Abstract

Most polymers and stiff-filler reinforced polymer composites exhibit post-yield strain-softening characteristics under large deformation mechanical loading. Singh et al. [Polymer Composites, 40 (12), pp. 4726–4741, 2019] conducted compression tests on glass-filled epoxy composites, altering the shape and volume percent of the glass fillers, and observed a dominant strain-softening tendency immediately after the yield stress values. This study aims to capture the post-yield strain-softening characteristics of glass-filled epoxy composites reported by Singh et al. using finite element analysis (FEA). Arruda - Boyce (AB) and Three Network (TN) viscoplastic constitutive material models are used as matrix behavior to perform numerical simulations on two-dimensional and three-dimensional representative volume elements (RVEs), where spherical (circular in 2D) and milled/cylindrical (rectangular in 2D) fillers are randomly positioned and oriented inside. When the calibrated AB and TN models were used to simulate the stress-strain response of the pristine matrix, both models numerically converged and were in good agreement with the experimental results. However, when filler-reinforced polymer composites are considered, the simulations using the AB model become unstable and fail to converge soon after the yield stress (at small strain values) is reached. Whereas simulations using the TN model take a short period to converge to large strain values compared to the former model.
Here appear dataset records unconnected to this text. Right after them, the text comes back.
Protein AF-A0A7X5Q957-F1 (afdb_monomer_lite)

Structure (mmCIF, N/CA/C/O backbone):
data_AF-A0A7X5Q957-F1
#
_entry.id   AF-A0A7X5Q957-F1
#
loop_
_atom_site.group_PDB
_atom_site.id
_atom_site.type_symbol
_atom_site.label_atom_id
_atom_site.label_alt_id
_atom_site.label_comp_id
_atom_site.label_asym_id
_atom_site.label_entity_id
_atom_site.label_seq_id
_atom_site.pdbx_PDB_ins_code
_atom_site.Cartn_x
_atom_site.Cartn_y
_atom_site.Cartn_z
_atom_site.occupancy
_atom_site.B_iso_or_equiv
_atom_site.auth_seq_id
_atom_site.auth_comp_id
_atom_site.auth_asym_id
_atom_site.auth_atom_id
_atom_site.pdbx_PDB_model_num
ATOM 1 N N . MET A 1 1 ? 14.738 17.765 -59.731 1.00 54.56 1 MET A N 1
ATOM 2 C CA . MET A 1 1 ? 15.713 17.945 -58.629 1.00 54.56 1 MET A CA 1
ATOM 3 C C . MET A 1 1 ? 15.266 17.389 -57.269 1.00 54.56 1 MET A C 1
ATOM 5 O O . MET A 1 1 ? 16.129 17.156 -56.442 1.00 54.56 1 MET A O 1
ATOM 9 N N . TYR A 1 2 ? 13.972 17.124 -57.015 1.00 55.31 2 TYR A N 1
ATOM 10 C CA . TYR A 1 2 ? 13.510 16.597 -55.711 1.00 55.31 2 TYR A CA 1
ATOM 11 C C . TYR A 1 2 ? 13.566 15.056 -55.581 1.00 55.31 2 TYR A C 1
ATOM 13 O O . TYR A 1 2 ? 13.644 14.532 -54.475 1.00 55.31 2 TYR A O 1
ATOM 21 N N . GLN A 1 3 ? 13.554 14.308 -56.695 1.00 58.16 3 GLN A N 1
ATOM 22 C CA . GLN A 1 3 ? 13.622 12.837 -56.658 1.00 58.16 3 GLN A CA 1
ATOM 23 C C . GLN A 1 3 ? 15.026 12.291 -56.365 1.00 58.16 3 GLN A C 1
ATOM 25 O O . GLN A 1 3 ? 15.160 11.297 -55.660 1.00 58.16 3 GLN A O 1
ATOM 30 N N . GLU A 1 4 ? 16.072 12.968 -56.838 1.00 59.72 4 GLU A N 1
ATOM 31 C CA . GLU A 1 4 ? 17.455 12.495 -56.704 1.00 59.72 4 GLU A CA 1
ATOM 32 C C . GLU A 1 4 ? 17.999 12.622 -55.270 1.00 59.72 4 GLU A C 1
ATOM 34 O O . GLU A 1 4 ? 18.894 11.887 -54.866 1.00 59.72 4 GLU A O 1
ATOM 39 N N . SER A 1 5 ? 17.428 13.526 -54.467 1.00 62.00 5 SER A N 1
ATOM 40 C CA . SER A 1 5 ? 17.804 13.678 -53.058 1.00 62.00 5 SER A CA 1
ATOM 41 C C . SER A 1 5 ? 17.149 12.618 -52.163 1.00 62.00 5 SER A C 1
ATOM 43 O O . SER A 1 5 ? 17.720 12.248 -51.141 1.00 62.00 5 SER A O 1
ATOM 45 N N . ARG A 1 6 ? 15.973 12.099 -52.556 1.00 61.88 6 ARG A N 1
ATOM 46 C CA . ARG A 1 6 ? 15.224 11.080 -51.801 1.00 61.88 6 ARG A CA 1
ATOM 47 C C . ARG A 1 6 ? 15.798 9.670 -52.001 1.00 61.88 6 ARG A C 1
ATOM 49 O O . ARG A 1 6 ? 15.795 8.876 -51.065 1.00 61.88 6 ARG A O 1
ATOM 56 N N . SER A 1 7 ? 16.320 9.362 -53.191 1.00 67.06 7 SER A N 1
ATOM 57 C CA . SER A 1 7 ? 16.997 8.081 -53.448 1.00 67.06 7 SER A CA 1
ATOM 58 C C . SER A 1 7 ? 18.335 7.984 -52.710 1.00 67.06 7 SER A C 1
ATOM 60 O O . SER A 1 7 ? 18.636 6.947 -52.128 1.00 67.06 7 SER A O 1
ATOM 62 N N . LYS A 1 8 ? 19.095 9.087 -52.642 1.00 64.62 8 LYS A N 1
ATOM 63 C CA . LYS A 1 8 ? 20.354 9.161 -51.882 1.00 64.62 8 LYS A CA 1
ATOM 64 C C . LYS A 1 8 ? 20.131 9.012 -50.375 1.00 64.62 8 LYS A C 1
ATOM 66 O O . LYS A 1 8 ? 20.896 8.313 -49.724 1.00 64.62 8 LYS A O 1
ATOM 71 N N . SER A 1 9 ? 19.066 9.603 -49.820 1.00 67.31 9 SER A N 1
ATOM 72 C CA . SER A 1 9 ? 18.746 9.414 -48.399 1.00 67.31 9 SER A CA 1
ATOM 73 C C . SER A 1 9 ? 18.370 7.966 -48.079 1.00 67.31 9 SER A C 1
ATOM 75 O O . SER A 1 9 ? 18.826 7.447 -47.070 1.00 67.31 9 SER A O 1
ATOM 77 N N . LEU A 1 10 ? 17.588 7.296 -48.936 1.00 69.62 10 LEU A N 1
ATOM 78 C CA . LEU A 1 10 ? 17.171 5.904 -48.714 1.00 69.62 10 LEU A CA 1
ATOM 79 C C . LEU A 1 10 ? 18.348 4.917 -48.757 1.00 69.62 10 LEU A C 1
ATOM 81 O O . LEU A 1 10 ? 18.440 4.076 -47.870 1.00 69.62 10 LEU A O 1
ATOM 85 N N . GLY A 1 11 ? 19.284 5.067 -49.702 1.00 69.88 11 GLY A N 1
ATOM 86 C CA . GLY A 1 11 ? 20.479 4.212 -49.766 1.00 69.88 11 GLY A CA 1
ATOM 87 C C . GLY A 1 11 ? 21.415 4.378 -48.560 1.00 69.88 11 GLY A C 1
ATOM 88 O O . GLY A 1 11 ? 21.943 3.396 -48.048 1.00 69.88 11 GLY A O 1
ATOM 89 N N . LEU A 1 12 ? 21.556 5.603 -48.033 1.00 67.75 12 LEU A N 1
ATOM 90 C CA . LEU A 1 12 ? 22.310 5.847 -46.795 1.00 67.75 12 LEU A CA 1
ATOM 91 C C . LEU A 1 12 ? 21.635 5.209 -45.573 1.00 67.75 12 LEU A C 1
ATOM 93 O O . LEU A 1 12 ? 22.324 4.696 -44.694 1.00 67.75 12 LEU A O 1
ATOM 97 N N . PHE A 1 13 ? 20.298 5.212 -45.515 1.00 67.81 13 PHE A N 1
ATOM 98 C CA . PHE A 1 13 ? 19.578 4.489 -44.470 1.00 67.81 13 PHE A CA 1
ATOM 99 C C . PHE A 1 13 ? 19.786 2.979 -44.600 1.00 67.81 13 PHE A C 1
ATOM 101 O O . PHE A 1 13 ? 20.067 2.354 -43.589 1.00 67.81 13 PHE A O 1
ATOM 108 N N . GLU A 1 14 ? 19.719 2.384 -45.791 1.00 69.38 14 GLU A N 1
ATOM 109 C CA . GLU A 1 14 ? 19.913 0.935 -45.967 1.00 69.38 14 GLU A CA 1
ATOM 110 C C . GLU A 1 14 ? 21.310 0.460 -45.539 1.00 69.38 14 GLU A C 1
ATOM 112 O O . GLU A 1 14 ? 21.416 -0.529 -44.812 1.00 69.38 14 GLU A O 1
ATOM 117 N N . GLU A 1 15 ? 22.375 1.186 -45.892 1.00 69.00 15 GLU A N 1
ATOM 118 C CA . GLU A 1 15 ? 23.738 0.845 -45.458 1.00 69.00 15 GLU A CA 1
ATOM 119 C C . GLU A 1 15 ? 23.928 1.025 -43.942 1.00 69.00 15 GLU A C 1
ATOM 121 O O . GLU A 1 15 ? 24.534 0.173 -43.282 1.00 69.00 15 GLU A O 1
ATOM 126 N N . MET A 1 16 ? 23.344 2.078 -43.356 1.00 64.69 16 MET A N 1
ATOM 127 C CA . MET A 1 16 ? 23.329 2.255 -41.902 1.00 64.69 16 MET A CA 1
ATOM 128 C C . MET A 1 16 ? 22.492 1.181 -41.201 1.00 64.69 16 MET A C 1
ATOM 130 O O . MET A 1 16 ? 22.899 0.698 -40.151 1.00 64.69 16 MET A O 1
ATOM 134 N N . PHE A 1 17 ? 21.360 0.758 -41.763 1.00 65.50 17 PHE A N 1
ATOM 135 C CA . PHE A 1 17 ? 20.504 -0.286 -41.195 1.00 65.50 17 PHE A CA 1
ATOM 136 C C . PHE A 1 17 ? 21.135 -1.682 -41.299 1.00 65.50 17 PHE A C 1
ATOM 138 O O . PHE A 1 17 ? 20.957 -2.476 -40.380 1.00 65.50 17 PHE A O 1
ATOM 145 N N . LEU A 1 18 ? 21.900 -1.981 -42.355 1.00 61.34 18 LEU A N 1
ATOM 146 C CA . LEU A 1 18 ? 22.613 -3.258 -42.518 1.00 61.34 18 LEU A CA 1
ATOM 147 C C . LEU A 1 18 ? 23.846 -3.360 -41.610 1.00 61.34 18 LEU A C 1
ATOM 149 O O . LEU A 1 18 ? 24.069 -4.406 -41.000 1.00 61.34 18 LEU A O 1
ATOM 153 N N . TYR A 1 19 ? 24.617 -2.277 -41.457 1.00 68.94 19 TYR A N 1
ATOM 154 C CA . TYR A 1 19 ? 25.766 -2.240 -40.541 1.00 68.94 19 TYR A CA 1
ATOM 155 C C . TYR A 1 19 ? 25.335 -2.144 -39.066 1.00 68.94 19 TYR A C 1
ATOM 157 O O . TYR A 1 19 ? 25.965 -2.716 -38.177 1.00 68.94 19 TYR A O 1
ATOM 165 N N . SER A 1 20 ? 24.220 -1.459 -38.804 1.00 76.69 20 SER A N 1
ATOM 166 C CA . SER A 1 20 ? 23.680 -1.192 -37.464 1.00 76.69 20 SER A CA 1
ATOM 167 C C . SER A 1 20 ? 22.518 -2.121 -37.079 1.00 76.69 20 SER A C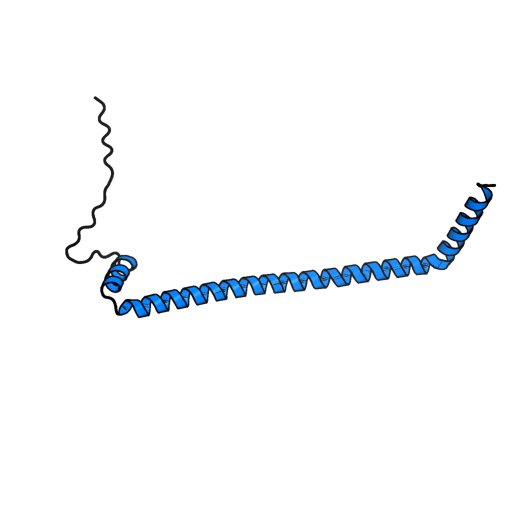 1
ATOM 169 O O . SER A 1 20 ? 21.870 -1.913 -36.052 1.00 76.69 20 SER A O 1
ATOM 171 N N . TRP A 1 21 ? 22.262 -3.189 -37.846 1.00 84.75 21 TRP A N 1
ATOM 172 C CA . TRP A 1 21 ? 21.232 -4.188 -37.519 1.00 84.75 21 TRP A CA 1
ATOM 173 C C . TRP A 1 21 ? 21.448 -4.782 -36.121 1.00 84.75 21 TRP A C 1
ATOM 175 O O . TRP A 1 21 ? 20.518 -4.919 -35.326 1.00 84.75 21 TRP A O 1
ATOM 185 N N . TRP A 1 22 ? 22.710 -5.048 -35.779 1.00 86.12 22 TRP A N 1
ATOM 186 C CA . TRP A 1 22 ? 23.109 -5.515 -34.453 1.00 86.12 22 TRP A CA 1
ATOM 187 C C . TRP A 1 22 ? 22.827 -4.499 -33.344 1.00 86.12 22 TRP A C 1
ATOM 189 O O . TRP A 1 22 ? 22.479 -4.896 -32.235 1.00 86.12 22 TRP A O 1
ATOM 199 N N . VAL A 1 23 ? 22.920 -3.199 -33.631 1.00 86.31 23 VAL A N 1
ATOM 200 C CA . VAL A 1 23 ? 22.630 -2.135 -32.659 1.00 86.31 23 VAL A CA 1
ATOM 201 C C . VAL A 1 23 ? 21.131 -2.036 -32.412 1.00 86.31 23 VAL A C 1
ATOM 203 O O . VAL A 1 23 ? 20.712 -1.922 -31.265 1.00 86.31 23 VAL A O 1
ATOM 206 N N . ILE A 1 24 ? 20.313 -2.141 -33.462 1.00 85.69 24 ILE A N 1
ATOM 207 C CA . ILE A 1 24 ? 18.850 -2.165 -33.334 1.00 85.69 24 ILE A CA 1
ATOM 208 C C . ILE A 1 24 ? 18.424 -3.375 -32.500 1.00 85.69 24 ILE A C 1
ATOM 210 O O . ILE A 1 24 ? 17.640 -3.233 -31.563 1.00 85.69 24 ILE A O 1
ATOM 214 N N . PHE A 1 25 ? 18.990 -4.549 -32.781 1.00 90.06 25 PHE A N 1
ATOM 215 C CA . PHE A 1 25 ? 18.726 -5.753 -31.999 1.00 90.06 25 PHE A CA 1
ATOM 216 C C . PHE A 1 25 ? 19.156 -5.597 -30.532 1.00 90.06 25 PHE A C 1
ATOM 218 O O . PHE A 1 25 ? 18.395 -5.935 -29.626 1.00 90.06 25 PHE A O 1
ATOM 225 N N . PHE A 1 26 ? 20.334 -5.021 -30.283 1.00 91.06 26 PHE A N 1
ATOM 226 C CA . PHE A 1 26 ? 20.823 -4.743 -28.933 1.00 91.06 26 PHE A CA 1
ATOM 227 C C . PHE A 1 26 ? 19.927 -3.749 -28.182 1.00 91.06 26 PHE A C 1
ATOM 229 O O . PHE A 1 26 ? 19.606 -3.973 -27.019 1.00 91.06 26 PHE A O 1
ATOM 236 N N . LEU A 1 27 ? 19.456 -2.690 -28.845 1.00 88.88 27 LEU A N 1
ATOM 237 C CA . LEU A 1 27 ? 18.532 -1.716 -28.261 1.00 88.88 27 LEU A CA 1
ATOM 238 C C . LEU A 1 27 ? 17.175 -2.344 -27.924 1.00 88.88 27 LEU A C 1
ATOM 240 O O . LEU A 1 27 ? 16.642 -2.080 -26.847 1.00 88.88 27 LEU A O 1
ATOM 244 N N . ILE A 1 28 ? 16.639 -3.202 -28.797 1.00 91.25 28 ILE A N 1
ATOM 245 C CA . ILE A 1 28 ? 15.394 -3.942 -28.537 1.00 91.25 28 ILE A CA 1
ATOM 246 C C . ILE A 1 28 ? 15.575 -4.892 -27.352 1.00 91.25 28 ILE A C 1
ATOM 248 O O . ILE A 1 28 ? 14.713 -4.940 -26.475 1.00 91.25 28 ILE A O 1
ATOM 252 N N . LEU A 1 29 ? 16.702 -5.607 -27.279 1.00 90.44 29 LEU A N 1
ATOM 253 C CA . LEU A 1 29 ? 17.019 -6.454 -26.131 1.00 90.44 29 LEU A CA 1
ATOM 254 C C . LEU A 1 29 ? 17.125 -5.633 -24.844 1.00 90.44 29 LEU A C 1
ATOM 256 O O . LEU A 1 29 ? 16.496 -5.988 -23.851 1.00 90.44 29 LEU A O 1
ATOM 260 N N . CYS A 1 30 ? 17.847 -4.510 -24.855 1.00 90.69 30 CYS A N 1
ATOM 261 C CA . CYS A 1 30 ? 17.915 -3.601 -23.711 1.00 90.69 30 CYS A CA 1
ATOM 262 C C . CYS A 1 30 ? 16.525 -3.127 -23.275 1.00 90.69 30 CYS A C 1
ATOM 264 O O . CYS A 1 30 ? 16.243 -3.099 -22.077 1.00 90.69 30 CYS A O 1
ATOM 266 N N . PHE A 1 31 ? 15.649 -2.798 -24.226 1.00 90.62 31 PHE A N 1
ATOM 267 C CA . PHE A 1 31 ? 14.282 -2.379 -23.934 1.00 90.62 31 PHE A CA 1
ATOM 268 C C . PHE A 1 31 ? 13.451 -3.515 -23.321 1.00 90.62 31 PHE A C 1
ATOM 270 O O . PHE A 1 31 ? 12.794 -3.308 -22.302 1.00 90.62 31 PHE A O 1
ATOM 277 N N . MET A 1 32 ? 13.538 -4.731 -23.867 1.00 89.31 32 MET A N 1
ATOM 278 C CA . MET A 1 32 ? 12.861 -5.908 -23.312 1.00 89.31 32 MET A CA 1
ATOM 279 C C . MET A 1 32 ? 13.324 -6.222 -21.889 1.00 89.31 32 MET A C 1
ATOM 281 O O . MET A 1 32 ? 12.491 -6.406 -21.003 1.00 89.31 32 MET A O 1
ATOM 285 N N . PHE A 1 33 ? 14.635 -6.240 -21.641 1.00 87.81 33 PHE A N 1
ATOM 286 C CA . PHE A 1 33 ? 15.179 -6.460 -20.298 1.00 87.81 33 PHE A CA 1
ATOM 287 C C . PHE A 1 33 ? 14.738 -5.369 -19.320 1.00 87.81 33 PHE A C 1
ATOM 289 O O . PHE A 1 33 ? 14.422 -5.659 -18.163 1.00 87.81 33 PHE A O 1
ATOM 296 N N . PHE A 1 34 ? 14.679 -4.119 -19.779 1.00 88.12 34 PHE A N 1
ATOM 297 C CA . PHE A 1 34 ? 14.200 -3.004 -18.974 1.00 88.12 34 PHE A CA 1
ATOM 298 C C . PHE A 1 34 ? 12.722 -3.165 -18.593 1.00 88.12 34 PHE A C 1
ATOM 300 O O . PHE A 1 34 ? 12.379 -3.026 -17.416 1.00 88.12 34 PHE A O 1
ATOM 307 N N . GLU A 1 35 ? 11.849 -3.517 -19.540 1.00 82.69 35 GLU A N 1
ATOM 308 C CA . GLU A 1 35 ? 10.435 -3.784 -19.244 1.00 82.69 35 GLU A CA 1
ATOM 309 C C . GLU A 1 35 ? 10.253 -4.969 -18.290 1.00 82.69 35 GLU A C 1
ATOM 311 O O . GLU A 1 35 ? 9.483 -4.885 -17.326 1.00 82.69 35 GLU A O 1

The existence of an extra elastic-viscoplastic network in the TN model improves stability in the model's strain-softening zone, allowing for faster numerical convergence. Therefore, the TN model can be used to simulate the strain-softening behavior of both pristine and stiff-filler-reinforced polymer composites under large deformations. The true stress versus true strain data retrieved from the FEA of the two-dimensional and three-dimensional simulations using the TN model were compared with experimental data. When the TN constitutive model was used in three-dimensional simulations instead of the AB viscoplastic model, the elastic modulus, yield stress, and post-yield strain-softening characteristics of the spherical particle and milled fibre epoxy composites were shown to predict the experimental data rather well.